Burke GR and Moran NA (2011) Massive genomic decay in Serratia symbiotica, a recently evolved symbiont of aphids. Genome Biology and Evolution. Epub Jan 25.

Burke GR and Moran NA (2011) Responses of the pea aphid transcriptome to infection by facultative symbionts. Insect Molecular Biology. In press.

Burke GR, McLaughlin HJ, Simon J-C, Moran NA (2010) Dynamics of a recurrent mutation in Buchnera symbionts affecting thermal tolerance of pea aphid hosts. Genetics. 186 (1): 367-72.

The International Aphid Genomics Consortium (2010) Genome sequence of the pea aphid Acyrthosiphon pisum. PLoS Biology, 8(2): e1000313.

Burke GR, Fiehn O, Moran NA (2009) Effects of facultative symbionts and heat stress on the metabolome of pea aphids. ISME Journal, 4 (2): 242-52.

Oliver KM, Degnan PH, Burke GR, Moran NA. 2009. Facultative symbionts of aphids and the horizontal transfer of ecologically important traits.

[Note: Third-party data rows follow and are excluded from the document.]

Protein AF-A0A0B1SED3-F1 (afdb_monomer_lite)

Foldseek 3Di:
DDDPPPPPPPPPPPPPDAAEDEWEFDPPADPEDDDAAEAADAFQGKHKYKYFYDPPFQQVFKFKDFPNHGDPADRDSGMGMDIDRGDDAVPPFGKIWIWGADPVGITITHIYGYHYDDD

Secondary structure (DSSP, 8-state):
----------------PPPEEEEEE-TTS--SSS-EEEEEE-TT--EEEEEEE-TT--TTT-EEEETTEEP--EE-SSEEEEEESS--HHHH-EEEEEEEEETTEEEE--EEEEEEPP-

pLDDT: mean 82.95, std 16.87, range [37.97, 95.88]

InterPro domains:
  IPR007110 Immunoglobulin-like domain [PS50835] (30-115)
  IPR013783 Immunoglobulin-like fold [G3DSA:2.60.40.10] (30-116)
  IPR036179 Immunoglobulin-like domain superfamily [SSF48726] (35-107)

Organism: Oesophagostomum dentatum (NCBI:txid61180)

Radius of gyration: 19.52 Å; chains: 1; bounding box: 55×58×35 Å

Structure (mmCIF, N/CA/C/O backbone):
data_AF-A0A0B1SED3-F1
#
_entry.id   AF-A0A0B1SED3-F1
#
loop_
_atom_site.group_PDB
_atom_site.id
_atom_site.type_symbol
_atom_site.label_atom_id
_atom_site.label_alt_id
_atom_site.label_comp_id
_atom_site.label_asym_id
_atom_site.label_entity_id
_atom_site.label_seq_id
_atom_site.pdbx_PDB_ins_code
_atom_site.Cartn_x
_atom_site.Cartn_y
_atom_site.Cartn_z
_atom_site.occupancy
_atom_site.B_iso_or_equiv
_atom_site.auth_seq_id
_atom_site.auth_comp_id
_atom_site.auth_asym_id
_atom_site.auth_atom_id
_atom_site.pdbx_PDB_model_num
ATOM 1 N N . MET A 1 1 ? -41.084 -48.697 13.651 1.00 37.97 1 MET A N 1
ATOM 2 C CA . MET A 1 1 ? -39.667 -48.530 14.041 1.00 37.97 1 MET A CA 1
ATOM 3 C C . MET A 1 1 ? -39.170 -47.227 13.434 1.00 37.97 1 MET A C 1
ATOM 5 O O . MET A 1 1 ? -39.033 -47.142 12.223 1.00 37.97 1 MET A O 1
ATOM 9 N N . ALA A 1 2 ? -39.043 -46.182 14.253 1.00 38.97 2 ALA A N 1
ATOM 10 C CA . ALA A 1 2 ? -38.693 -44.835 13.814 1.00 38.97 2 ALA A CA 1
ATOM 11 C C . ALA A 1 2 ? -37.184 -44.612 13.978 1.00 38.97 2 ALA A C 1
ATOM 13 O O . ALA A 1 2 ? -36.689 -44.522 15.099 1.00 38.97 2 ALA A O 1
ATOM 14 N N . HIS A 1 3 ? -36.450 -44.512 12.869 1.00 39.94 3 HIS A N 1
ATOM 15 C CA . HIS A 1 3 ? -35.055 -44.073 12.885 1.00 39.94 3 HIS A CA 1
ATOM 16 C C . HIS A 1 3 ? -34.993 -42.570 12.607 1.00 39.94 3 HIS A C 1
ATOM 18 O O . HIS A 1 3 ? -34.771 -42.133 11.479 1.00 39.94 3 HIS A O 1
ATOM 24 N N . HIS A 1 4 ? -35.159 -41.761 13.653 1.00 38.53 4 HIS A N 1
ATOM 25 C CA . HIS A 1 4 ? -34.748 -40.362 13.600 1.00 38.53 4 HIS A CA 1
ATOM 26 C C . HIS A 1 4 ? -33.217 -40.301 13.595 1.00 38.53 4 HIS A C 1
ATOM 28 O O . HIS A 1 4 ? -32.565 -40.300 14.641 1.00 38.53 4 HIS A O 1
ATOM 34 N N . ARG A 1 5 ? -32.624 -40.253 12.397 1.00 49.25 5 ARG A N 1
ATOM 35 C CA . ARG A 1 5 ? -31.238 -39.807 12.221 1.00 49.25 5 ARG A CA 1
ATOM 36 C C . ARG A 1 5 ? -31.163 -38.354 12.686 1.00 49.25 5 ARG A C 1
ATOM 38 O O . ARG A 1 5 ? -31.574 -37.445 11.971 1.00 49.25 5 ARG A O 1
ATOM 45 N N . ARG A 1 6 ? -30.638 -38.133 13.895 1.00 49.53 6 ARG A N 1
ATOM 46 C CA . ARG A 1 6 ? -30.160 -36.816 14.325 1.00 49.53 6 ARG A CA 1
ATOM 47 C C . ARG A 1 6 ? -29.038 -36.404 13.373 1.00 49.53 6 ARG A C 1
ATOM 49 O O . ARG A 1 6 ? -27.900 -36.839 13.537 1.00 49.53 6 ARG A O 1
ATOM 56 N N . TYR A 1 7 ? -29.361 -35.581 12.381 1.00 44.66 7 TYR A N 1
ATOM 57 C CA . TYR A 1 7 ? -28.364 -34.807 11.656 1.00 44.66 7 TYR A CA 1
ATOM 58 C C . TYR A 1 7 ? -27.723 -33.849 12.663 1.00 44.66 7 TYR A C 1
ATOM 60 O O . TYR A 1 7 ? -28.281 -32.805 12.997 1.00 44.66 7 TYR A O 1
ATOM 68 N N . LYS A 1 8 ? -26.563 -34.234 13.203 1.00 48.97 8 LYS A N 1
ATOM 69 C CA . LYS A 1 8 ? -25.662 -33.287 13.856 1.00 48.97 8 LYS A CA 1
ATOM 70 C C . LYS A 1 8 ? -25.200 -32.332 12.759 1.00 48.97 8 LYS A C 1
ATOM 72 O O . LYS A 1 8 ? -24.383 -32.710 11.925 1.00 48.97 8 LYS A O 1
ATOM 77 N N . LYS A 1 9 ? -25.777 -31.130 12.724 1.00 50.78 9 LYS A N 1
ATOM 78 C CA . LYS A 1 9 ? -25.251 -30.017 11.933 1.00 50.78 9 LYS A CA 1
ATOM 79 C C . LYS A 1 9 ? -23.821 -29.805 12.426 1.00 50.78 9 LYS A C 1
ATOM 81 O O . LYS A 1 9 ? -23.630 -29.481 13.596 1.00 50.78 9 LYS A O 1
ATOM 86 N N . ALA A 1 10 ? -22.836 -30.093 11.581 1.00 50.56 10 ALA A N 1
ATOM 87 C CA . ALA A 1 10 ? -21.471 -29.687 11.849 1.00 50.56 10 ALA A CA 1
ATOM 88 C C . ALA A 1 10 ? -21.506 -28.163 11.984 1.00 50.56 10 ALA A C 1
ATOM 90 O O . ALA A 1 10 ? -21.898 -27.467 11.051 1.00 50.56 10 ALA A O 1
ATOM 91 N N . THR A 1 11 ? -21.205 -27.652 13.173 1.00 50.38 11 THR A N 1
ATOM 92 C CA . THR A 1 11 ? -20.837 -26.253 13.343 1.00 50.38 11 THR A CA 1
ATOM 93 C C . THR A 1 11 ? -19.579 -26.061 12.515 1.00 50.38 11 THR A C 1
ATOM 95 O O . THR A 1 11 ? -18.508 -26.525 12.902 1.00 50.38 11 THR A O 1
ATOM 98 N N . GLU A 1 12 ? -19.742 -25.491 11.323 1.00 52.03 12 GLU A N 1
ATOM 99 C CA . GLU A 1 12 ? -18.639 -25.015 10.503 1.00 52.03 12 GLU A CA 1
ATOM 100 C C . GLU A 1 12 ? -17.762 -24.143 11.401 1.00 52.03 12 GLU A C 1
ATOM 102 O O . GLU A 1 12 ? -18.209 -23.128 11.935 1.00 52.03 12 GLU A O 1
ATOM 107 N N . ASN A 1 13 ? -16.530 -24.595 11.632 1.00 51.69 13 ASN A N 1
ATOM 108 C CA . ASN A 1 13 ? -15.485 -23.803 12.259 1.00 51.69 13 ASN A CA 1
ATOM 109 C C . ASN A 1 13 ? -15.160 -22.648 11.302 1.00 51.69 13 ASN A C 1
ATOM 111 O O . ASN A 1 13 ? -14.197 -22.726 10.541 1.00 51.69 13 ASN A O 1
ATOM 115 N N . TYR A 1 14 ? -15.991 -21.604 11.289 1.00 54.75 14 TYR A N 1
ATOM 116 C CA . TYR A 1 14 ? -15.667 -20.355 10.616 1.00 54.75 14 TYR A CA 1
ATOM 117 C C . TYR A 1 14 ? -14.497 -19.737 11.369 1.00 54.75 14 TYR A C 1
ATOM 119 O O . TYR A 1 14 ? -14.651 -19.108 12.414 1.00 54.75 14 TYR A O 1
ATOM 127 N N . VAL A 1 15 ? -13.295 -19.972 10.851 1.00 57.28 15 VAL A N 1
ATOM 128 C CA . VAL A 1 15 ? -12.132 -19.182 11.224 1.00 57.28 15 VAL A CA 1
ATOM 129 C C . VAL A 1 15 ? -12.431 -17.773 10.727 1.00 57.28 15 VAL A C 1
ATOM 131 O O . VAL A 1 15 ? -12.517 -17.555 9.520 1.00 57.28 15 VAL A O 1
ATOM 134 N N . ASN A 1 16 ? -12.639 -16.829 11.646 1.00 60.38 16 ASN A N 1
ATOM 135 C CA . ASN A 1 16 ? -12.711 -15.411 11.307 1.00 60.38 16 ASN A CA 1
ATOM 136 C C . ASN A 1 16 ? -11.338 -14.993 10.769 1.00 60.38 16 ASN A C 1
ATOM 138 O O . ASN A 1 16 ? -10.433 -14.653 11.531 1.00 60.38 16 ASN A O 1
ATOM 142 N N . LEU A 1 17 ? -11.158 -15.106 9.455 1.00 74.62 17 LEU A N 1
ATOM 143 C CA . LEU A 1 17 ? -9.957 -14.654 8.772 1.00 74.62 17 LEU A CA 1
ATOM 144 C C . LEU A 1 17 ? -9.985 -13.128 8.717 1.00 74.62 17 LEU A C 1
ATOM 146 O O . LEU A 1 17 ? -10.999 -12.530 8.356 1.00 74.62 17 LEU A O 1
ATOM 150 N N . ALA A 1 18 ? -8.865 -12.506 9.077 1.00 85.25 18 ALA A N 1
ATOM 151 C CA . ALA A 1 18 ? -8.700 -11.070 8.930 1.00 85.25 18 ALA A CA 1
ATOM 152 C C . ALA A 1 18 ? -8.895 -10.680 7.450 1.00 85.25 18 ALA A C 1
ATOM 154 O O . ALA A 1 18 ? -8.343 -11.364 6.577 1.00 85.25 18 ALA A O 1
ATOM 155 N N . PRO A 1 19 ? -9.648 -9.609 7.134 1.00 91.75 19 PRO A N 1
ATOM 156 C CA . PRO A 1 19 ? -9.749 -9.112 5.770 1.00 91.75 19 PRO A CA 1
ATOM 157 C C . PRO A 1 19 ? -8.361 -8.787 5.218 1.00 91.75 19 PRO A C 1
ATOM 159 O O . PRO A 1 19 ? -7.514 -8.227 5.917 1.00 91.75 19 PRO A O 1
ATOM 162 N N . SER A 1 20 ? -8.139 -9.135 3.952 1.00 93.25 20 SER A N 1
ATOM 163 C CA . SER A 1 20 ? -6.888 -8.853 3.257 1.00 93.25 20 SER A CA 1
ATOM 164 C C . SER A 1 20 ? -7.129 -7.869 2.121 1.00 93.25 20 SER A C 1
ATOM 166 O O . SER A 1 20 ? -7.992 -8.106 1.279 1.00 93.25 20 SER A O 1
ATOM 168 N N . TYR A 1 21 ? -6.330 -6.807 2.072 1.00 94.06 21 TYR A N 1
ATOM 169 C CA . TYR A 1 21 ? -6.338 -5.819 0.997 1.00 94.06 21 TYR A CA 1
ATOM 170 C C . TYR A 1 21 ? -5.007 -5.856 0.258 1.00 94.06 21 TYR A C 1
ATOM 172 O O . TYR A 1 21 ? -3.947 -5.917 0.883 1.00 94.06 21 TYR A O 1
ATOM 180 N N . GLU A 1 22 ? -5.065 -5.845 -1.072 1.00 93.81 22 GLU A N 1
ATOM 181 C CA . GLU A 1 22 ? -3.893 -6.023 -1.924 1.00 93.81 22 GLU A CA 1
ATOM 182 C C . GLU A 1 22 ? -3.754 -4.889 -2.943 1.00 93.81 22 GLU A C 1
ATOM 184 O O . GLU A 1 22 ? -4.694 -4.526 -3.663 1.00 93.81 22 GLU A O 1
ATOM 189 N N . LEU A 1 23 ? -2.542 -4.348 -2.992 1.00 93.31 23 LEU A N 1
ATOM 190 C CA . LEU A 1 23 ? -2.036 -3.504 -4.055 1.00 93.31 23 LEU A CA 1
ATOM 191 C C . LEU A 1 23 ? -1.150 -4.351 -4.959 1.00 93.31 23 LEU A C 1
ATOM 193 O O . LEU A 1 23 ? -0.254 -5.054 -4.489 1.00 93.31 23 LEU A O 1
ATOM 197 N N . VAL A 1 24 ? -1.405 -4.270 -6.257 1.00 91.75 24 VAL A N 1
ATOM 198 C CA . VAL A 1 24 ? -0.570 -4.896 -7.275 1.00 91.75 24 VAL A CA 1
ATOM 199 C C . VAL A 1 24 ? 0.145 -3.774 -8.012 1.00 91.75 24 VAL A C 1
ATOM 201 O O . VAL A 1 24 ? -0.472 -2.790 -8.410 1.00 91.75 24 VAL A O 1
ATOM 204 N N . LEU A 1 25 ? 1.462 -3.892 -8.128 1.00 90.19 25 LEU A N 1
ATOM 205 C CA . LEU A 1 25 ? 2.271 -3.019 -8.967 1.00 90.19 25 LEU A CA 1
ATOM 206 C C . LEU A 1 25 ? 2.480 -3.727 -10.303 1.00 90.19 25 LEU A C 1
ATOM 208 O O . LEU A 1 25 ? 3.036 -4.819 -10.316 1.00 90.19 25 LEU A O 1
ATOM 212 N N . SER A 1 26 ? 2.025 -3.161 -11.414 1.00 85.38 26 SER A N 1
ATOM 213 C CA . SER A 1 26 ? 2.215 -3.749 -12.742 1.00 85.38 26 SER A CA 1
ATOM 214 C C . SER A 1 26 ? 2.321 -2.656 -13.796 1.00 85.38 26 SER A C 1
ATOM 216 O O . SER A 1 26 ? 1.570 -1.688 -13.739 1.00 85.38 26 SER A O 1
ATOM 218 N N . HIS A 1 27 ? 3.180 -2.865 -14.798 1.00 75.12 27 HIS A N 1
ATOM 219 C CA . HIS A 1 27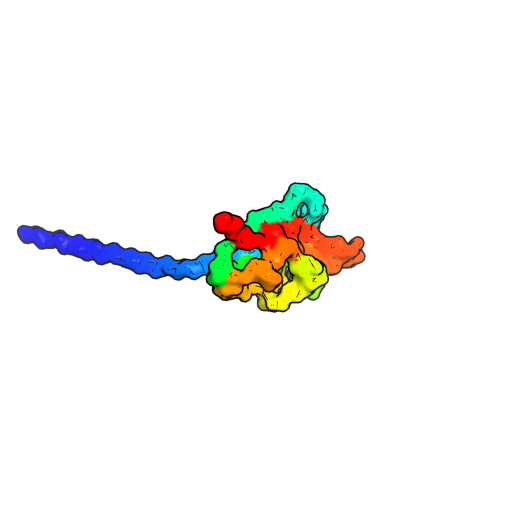 ? 3.334 -1.980 -15.964 1.00 75.12 27 HIS A CA 1
ATOM 220 C C . HIS A 1 27 ? 2.026 -1.692 -16.709 1.00 75.12 27 HIS A C 1
ATOM 222 O O . HIS A 1 27 ? 1.880 -0.647 -17.334 1.00 75.12 27 HIS A O 1
ATOM 228 N N . ASN A 1 28 ? 1.080 -2.635 -16.670 1.00 65.38 28 ASN A N 1
ATOM 229 C CA . ASN A 1 28 ? -0.176 -2.556 -17.416 1.00 65.38 28 ASN A CA 1
ATOM 230 C C . ASN A 1 28 ? -1.307 -1.875 -16.629 1.00 65.38 28 ASN A C 1
ATOM 232 O O . ASN A 1 28 ? -2.396 -1.687 -17.174 1.00 65.38 28 ASN A O 1
ATOM 236 N N . GLU A 1 29 ? -1.086 -1.538 -15.355 1.00 63.88 29 GLU A N 1
ATOM 237 C CA . GLU A 1 29 ? -2.074 -0.852 -14.524 1.00 63.88 29 GLU A CA 1
ATOM 238 C C . GLU A 1 29 ? -1.735 0.649 -14.487 1.00 63.88 29 GLU A C 1
ATOM 240 O O . GLU A 1 29 ? -0.582 1.005 -14.237 1.00 63.88 29 GLU A O 1
ATOM 245 N N . PRO A 1 30 ? -2.689 1.556 -14.770 1.00 58.81 30 PRO A N 1
ATOM 246 C CA . PRO A 1 30 ? -2.392 2.981 -14.847 1.00 58.81 30 PRO A CA 1
ATOM 247 C C . PRO A 1 30 ? -1.832 3.502 -13.520 1.00 58.81 30 PRO A C 1
ATOM 249 O O . PRO A 1 30 ? -2.464 3.405 -12.464 1.00 58.81 30 PRO A O 1
ATOM 252 N N . SER A 1 31 ? -0.643 4.098 -13.594 1.00 54.66 31 SER A N 1
ATOM 253 C CA . SER A 1 31 ? 0.037 4.717 -12.466 1.00 54.66 31 SER A CA 1
ATOM 254 C C . SER A 1 31 ? -0.732 5.957 -11.978 1.00 54.66 31 SER A C 1
ATOM 256 O O . SER A 1 31 ? -0.776 7.000 -12.627 1.00 54.66 31 SER A O 1
ATOM 258 N N . GLN A 1 32 ? -1.314 5.824 -10.788 1.00 54.38 32 GLN A N 1
ATOM 259 C CA . GLN A 1 32 ? -1.504 6.863 -9.767 1.00 54.38 32 GLN A CA 1
ATOM 260 C C . GLN A 1 32 ? -2.516 8.021 -9.889 1.00 54.38 32 GLN A C 1
ATOM 262 O O . GLN A 1 32 ? -2.746 8.625 -8.842 1.00 54.38 32 GLN A O 1
ATOM 267 N N . ILE A 1 33 ? -3.180 8.353 -11.004 1.00 53.31 33 ILE A N 1
ATOM 268 C CA . ILE A 1 33 ? -3.941 9.637 -11.019 1.00 53.31 33 ILE A CA 1
ATOM 269 C C . ILE A 1 33 ? -5.462 9.538 -10.759 1.00 53.31 33 ILE A C 1
ATOM 271 O O . ILE A 1 33 ? -6.001 10.460 -10.155 1.00 53.31 33 ILE A O 1
ATOM 275 N N . GLU A 1 34 ? -6.172 8.445 -11.075 1.00 55.81 34 GLU A N 1
ATOM 276 C CA . GLU A 1 34 ? -7.657 8.474 -10.990 1.00 55.81 34 GLU A CA 1
ATOM 277 C C . GLU A 1 34 ? -8.335 7.502 -10.011 1.00 55.81 34 GLU A C 1
ATOM 279 O O . GLU A 1 34 ? -9.512 7.687 -9.706 1.00 55.81 34 GLU A O 1
ATOM 284 N N . SER A 1 35 ? -7.646 6.506 -9.441 1.00 67.00 35 SER A N 1
ATOM 285 C CA . SER A 1 35 ? -8.306 5.553 -8.533 1.00 67.00 35 SER A CA 1
ATOM 286 C C . SER A 1 35 ? -7.522 5.341 -7.241 1.00 67.00 35 SER A C 1
ATOM 288 O O . SER A 1 35 ? -6.524 4.623 -7.200 1.00 67.00 35 SER A O 1
ATOM 290 N N . THR A 1 36 ? -7.984 5.987 -6.168 1.00 83.75 36 THR A N 1
ATOM 291 C CA . THR A 1 36 ? -7.572 5.658 -4.798 1.00 83.75 36 THR A CA 1
ATOM 292 C C . THR A 1 36 ? -8.586 4.681 -4.217 1.00 83.75 36 THR A C 1
ATOM 294 O O . THR A 1 36 ? -9.759 5.022 -4.065 1.00 83.75 36 THR A O 1
ATOM 297 N N . LEU A 1 37 ? -8.144 3.472 -3.874 1.00 88.25 37 LEU A N 1
ATOM 298 C CA . LEU A 1 37 ? -8.976 2.502 -3.170 1.00 88.25 37 LEU A CA 1
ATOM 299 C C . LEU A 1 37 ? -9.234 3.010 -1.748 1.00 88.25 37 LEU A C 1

Annual Reviews of Entomology. 55: 247-66.

Burke GR, Normark BB, Favret C, Moran NA. 2009. Evolution and diversity of facultative symbionts from the aphid subfamily Lachninae. Applied and Environmental Microbiology. 75 (16): 5328-35.

Iturbe-Ormaetxe I, Burke GR, Riegler M, O'Neill SL. 2005. Distribution, expression, and motif variability of ankyrin domain genes in Wolbachia pipientis. Journal of Bacteriology. 187 (15): 5136-45.